- WHAT YOU WILL DO -
The entries below hold a line with "ATOM 19 C C" and a line with "ATOM 29 O O". Return those lines and all that lie between them, exactly and only.

- THE DATA -
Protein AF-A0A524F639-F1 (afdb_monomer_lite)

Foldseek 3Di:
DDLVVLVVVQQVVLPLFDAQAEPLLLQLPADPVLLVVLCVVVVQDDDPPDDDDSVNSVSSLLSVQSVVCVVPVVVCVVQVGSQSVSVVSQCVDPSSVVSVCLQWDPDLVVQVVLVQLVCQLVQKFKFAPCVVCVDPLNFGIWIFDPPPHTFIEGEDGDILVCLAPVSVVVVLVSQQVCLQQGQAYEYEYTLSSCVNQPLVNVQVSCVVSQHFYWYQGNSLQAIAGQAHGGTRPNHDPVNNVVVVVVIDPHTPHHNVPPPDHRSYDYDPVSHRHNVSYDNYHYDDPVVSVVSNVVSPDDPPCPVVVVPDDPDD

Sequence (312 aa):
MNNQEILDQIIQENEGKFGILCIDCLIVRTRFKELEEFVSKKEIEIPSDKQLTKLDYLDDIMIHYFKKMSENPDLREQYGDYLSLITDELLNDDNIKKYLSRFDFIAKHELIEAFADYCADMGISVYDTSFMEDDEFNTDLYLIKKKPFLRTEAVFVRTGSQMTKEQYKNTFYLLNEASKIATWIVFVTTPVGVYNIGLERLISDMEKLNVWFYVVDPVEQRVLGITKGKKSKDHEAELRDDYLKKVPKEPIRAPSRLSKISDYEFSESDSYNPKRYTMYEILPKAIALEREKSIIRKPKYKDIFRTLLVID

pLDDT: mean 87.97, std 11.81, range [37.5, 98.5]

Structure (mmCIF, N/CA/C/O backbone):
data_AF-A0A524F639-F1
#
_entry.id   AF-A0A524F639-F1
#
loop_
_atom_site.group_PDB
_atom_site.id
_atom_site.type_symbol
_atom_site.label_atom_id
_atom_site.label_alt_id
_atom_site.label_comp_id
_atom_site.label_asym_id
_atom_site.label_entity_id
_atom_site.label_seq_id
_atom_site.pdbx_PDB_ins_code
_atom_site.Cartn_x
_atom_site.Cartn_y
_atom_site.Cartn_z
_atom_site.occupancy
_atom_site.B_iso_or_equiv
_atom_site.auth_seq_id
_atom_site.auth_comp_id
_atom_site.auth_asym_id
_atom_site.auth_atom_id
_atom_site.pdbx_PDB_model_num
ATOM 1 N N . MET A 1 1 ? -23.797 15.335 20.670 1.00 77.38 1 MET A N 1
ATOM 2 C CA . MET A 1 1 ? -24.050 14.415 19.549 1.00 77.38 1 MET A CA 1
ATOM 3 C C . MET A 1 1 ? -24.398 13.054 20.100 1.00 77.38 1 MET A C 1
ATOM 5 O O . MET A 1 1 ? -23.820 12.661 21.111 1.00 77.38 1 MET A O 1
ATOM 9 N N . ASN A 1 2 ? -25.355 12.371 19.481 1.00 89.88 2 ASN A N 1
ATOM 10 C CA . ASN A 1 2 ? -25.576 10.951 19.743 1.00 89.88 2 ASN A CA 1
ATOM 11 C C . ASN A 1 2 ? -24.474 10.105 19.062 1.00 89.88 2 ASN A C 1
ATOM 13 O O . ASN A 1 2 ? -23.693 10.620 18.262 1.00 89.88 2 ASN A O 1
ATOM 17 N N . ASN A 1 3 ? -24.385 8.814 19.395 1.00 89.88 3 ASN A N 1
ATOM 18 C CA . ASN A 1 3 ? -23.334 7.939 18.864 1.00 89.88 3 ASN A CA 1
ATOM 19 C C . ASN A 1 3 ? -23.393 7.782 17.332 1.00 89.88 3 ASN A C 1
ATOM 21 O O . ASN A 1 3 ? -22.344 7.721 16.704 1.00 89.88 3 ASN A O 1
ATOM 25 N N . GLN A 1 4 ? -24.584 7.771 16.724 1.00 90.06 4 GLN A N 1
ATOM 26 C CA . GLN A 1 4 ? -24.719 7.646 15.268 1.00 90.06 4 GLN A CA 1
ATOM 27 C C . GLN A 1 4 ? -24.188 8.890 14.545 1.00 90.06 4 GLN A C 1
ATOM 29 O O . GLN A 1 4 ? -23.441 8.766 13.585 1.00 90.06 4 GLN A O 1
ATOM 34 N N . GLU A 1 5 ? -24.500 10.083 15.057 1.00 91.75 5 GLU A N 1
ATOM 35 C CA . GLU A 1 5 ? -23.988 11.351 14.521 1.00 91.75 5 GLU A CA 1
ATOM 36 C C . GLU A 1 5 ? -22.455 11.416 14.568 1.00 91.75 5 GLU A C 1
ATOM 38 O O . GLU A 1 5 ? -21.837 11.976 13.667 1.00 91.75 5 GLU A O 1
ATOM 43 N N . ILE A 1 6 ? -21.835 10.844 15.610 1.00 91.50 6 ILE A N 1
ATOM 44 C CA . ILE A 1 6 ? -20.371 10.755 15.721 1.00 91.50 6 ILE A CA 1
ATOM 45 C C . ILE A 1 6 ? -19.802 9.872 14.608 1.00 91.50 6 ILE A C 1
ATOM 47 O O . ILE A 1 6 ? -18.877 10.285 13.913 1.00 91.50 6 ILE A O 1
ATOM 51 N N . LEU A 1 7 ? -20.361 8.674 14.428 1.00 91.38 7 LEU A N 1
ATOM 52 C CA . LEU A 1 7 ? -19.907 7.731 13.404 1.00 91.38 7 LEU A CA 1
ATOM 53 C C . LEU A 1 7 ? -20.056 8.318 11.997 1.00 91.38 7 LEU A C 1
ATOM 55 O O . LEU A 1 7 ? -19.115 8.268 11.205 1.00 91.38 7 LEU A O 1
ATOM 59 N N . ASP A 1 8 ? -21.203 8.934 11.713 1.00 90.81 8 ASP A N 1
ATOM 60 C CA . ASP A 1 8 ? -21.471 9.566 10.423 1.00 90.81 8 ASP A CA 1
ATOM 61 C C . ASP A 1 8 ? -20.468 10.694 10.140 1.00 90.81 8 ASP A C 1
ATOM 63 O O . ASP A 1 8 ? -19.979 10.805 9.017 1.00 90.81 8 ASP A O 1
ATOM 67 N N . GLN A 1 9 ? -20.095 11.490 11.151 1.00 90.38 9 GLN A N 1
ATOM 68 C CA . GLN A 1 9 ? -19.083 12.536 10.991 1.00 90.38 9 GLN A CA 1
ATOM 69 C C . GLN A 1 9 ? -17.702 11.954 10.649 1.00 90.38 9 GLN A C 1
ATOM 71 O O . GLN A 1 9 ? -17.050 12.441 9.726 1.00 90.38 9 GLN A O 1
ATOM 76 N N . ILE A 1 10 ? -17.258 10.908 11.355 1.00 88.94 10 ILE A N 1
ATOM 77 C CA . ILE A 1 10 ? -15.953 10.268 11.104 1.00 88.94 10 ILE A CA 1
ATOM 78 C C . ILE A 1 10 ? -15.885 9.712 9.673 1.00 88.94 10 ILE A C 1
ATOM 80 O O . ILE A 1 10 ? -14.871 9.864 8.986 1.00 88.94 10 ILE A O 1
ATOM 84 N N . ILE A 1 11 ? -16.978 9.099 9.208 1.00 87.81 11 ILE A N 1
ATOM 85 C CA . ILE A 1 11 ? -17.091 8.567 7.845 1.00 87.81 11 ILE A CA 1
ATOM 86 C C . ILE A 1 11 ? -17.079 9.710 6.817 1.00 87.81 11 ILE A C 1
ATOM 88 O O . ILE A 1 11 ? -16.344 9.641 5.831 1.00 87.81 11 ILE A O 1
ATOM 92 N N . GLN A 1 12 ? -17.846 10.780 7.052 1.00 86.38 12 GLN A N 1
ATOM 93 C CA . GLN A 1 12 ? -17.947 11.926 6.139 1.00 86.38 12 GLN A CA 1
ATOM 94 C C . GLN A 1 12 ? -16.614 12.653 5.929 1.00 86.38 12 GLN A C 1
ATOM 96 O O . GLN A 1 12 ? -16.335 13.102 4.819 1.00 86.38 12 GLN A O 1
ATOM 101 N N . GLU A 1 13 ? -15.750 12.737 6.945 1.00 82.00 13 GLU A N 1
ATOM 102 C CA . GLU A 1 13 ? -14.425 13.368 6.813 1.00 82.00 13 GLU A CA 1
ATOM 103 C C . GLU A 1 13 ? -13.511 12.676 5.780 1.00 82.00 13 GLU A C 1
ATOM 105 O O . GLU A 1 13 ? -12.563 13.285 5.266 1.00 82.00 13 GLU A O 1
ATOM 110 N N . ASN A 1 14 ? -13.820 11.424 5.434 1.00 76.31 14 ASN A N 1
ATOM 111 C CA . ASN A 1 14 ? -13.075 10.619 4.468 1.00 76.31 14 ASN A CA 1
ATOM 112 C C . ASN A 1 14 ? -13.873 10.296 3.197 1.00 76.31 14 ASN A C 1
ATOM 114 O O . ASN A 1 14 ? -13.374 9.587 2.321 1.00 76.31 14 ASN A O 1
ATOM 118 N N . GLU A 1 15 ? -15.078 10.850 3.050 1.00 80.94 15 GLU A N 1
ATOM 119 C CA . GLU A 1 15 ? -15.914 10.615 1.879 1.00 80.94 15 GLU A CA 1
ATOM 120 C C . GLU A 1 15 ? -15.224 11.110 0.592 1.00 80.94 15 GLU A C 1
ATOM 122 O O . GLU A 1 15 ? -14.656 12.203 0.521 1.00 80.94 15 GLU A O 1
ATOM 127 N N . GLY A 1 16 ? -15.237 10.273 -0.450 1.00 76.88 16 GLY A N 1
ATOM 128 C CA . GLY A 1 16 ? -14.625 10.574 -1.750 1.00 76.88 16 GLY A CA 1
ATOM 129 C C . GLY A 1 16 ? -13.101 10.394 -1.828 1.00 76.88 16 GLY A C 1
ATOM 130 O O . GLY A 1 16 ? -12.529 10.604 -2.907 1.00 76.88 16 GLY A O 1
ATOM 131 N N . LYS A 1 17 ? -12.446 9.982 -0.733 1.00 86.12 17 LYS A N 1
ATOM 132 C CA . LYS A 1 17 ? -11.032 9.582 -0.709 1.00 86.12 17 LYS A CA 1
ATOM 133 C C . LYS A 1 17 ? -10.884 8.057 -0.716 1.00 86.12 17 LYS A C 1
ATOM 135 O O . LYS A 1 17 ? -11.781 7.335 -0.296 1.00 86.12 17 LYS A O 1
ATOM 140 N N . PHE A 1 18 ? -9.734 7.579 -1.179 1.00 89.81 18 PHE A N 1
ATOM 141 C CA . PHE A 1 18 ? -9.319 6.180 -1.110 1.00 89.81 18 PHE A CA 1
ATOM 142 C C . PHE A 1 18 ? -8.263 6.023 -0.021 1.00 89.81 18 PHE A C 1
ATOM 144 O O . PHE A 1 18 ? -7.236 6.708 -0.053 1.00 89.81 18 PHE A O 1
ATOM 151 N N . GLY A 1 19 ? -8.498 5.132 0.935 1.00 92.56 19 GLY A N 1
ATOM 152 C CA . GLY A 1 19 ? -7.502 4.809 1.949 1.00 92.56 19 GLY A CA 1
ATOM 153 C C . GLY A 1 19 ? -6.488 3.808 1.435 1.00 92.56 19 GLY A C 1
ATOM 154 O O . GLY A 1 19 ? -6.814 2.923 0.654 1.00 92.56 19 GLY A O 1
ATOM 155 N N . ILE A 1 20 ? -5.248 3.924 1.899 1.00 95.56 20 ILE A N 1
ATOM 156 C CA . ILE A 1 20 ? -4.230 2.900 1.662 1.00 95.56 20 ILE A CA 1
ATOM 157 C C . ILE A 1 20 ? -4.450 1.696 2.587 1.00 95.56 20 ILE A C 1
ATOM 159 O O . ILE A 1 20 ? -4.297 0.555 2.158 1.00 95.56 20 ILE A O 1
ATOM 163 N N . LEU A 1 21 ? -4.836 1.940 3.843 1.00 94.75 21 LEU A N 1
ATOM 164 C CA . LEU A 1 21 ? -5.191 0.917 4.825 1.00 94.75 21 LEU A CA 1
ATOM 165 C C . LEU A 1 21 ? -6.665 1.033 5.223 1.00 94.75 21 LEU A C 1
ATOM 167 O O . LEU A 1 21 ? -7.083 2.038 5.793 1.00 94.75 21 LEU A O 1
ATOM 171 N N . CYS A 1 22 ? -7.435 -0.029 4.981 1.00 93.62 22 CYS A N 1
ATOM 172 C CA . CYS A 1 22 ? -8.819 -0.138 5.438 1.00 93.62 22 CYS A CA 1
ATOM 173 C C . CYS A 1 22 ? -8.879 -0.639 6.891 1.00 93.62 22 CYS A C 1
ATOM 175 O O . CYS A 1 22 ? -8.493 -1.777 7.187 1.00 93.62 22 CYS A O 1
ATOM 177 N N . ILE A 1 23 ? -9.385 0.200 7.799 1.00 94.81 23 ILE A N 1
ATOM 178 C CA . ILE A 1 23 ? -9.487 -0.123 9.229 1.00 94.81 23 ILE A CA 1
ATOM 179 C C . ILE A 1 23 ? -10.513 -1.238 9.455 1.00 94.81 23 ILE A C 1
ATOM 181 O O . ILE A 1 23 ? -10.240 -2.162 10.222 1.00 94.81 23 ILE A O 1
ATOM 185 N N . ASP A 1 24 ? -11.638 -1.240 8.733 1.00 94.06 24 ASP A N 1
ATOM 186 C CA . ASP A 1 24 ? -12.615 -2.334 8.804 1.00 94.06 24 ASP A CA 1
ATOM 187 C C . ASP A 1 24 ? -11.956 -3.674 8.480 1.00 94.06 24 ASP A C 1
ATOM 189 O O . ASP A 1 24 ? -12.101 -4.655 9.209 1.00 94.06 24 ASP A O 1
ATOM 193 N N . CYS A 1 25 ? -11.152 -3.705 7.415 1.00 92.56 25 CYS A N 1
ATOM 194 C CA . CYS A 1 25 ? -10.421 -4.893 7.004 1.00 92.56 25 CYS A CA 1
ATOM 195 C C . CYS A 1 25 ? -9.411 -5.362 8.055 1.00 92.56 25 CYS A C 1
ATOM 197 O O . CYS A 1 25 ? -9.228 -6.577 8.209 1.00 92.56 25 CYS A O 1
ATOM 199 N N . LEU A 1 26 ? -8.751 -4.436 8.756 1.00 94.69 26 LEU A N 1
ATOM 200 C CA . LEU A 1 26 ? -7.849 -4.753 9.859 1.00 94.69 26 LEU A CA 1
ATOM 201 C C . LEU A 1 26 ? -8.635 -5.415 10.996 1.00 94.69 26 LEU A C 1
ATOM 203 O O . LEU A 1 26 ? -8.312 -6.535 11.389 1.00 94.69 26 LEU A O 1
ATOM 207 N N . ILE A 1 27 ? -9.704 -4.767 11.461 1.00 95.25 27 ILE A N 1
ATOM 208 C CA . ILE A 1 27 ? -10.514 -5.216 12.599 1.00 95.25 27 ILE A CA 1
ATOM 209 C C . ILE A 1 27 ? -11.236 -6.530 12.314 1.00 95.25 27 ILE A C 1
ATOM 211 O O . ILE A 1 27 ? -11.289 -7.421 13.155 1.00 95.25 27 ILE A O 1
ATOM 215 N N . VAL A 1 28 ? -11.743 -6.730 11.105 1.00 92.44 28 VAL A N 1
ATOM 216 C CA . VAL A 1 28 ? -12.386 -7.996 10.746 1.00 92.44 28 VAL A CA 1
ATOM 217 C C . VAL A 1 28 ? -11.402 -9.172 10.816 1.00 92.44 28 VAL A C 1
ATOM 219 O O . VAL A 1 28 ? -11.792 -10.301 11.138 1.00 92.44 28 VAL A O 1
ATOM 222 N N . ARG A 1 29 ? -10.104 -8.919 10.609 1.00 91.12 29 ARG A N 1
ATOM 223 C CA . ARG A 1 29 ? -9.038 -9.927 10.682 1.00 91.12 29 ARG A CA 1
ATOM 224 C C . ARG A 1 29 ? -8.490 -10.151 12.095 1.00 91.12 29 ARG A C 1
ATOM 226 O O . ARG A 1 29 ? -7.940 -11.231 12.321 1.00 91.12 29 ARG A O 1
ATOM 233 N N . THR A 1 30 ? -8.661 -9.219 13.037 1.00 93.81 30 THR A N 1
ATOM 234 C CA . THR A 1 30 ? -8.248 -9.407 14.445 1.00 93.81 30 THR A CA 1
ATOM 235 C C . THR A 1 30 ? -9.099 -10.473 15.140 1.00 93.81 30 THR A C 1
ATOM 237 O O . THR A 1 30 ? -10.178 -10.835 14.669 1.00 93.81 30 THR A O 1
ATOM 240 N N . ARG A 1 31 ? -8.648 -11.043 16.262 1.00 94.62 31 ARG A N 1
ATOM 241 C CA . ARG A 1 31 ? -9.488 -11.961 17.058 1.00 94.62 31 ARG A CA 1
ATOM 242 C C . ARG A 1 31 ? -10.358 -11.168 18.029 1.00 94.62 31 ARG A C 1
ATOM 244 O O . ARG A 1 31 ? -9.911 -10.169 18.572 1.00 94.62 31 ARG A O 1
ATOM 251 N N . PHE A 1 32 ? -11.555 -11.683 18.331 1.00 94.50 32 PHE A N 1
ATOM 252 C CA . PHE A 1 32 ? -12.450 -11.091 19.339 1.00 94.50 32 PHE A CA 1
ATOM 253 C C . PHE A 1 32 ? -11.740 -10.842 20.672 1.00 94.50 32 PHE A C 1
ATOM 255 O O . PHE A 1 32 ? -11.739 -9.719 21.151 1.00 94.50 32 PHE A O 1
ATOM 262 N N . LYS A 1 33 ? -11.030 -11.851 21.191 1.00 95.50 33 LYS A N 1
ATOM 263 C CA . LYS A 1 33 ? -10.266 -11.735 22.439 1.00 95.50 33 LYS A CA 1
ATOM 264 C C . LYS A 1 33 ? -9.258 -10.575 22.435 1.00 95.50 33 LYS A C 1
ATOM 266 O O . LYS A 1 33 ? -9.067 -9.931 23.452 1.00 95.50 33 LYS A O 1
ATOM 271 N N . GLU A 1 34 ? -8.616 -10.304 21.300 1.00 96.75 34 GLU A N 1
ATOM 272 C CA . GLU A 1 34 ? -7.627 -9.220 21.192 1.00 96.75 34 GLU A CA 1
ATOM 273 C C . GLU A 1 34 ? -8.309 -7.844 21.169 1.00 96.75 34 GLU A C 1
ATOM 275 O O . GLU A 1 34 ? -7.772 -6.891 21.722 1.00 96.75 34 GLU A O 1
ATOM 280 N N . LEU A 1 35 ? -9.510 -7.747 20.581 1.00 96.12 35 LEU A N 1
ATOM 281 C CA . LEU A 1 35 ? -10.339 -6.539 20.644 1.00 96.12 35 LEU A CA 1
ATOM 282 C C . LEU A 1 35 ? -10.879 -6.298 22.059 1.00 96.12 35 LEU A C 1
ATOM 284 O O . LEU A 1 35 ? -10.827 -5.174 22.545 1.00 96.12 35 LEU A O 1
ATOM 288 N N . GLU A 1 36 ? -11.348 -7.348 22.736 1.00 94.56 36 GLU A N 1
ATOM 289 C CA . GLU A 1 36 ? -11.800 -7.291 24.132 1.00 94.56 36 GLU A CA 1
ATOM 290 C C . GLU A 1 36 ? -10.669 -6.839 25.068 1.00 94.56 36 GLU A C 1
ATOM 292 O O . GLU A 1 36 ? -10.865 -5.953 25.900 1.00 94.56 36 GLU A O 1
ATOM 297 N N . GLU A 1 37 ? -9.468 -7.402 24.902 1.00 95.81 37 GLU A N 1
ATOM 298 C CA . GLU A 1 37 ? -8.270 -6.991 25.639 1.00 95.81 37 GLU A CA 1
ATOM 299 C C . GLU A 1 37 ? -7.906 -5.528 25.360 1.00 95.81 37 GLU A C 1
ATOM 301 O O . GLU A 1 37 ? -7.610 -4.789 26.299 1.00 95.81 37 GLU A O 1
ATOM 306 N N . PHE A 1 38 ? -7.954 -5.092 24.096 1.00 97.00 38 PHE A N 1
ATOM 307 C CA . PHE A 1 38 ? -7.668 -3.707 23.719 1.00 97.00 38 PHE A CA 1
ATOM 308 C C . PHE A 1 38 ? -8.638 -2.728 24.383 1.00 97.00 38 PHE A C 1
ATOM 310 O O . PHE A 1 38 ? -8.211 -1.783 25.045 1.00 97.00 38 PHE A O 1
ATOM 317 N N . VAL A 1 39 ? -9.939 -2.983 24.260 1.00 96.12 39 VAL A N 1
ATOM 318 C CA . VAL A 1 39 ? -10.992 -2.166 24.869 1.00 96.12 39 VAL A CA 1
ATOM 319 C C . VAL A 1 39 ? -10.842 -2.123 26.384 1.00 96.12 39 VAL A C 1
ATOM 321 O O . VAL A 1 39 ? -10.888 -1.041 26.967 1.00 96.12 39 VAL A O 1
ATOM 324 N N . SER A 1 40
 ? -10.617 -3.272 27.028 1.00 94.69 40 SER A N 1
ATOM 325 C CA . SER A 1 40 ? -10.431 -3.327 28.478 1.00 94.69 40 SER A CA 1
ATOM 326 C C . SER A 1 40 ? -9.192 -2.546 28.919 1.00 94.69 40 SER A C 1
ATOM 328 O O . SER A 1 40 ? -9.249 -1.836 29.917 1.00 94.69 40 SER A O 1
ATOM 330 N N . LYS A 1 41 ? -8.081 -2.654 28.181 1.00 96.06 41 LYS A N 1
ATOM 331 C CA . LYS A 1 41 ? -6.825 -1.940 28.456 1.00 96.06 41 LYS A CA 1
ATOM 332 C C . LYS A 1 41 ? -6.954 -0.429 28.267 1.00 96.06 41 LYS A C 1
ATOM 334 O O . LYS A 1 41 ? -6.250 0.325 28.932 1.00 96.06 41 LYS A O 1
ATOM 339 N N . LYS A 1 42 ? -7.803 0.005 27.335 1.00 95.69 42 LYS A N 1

- COMPLETED EXERCISE -
ATOM 19 C C . ASN A 1 3 ? -23.393 7.782 17.332 1.00 89.88 3 ASN A C 1
ATOM 21 O O . ASN A 1 3 ? -22.344 7.721 16.704 1.00 89.88 3 ASN A O 1
ATOM 25 N N . GLN A 1 4 ? -24.584 7.771 16.724 1.00 90.06 4 GLN A N 1
ATOM 26 C CA . GLN A 1 4 ? -24.719 7.646 15.268 1.00 90.06 4 GLN A CA 1
ATOM 27 C C . GLN A 1 4 ? -24.188 8.890 14.545 1.00 90.06 4 GLN A C 1
ATOM 29 O O . GLN A 1 4 ? -23.441 8.766 13.585 1.00 90.06 4 GLN A O 1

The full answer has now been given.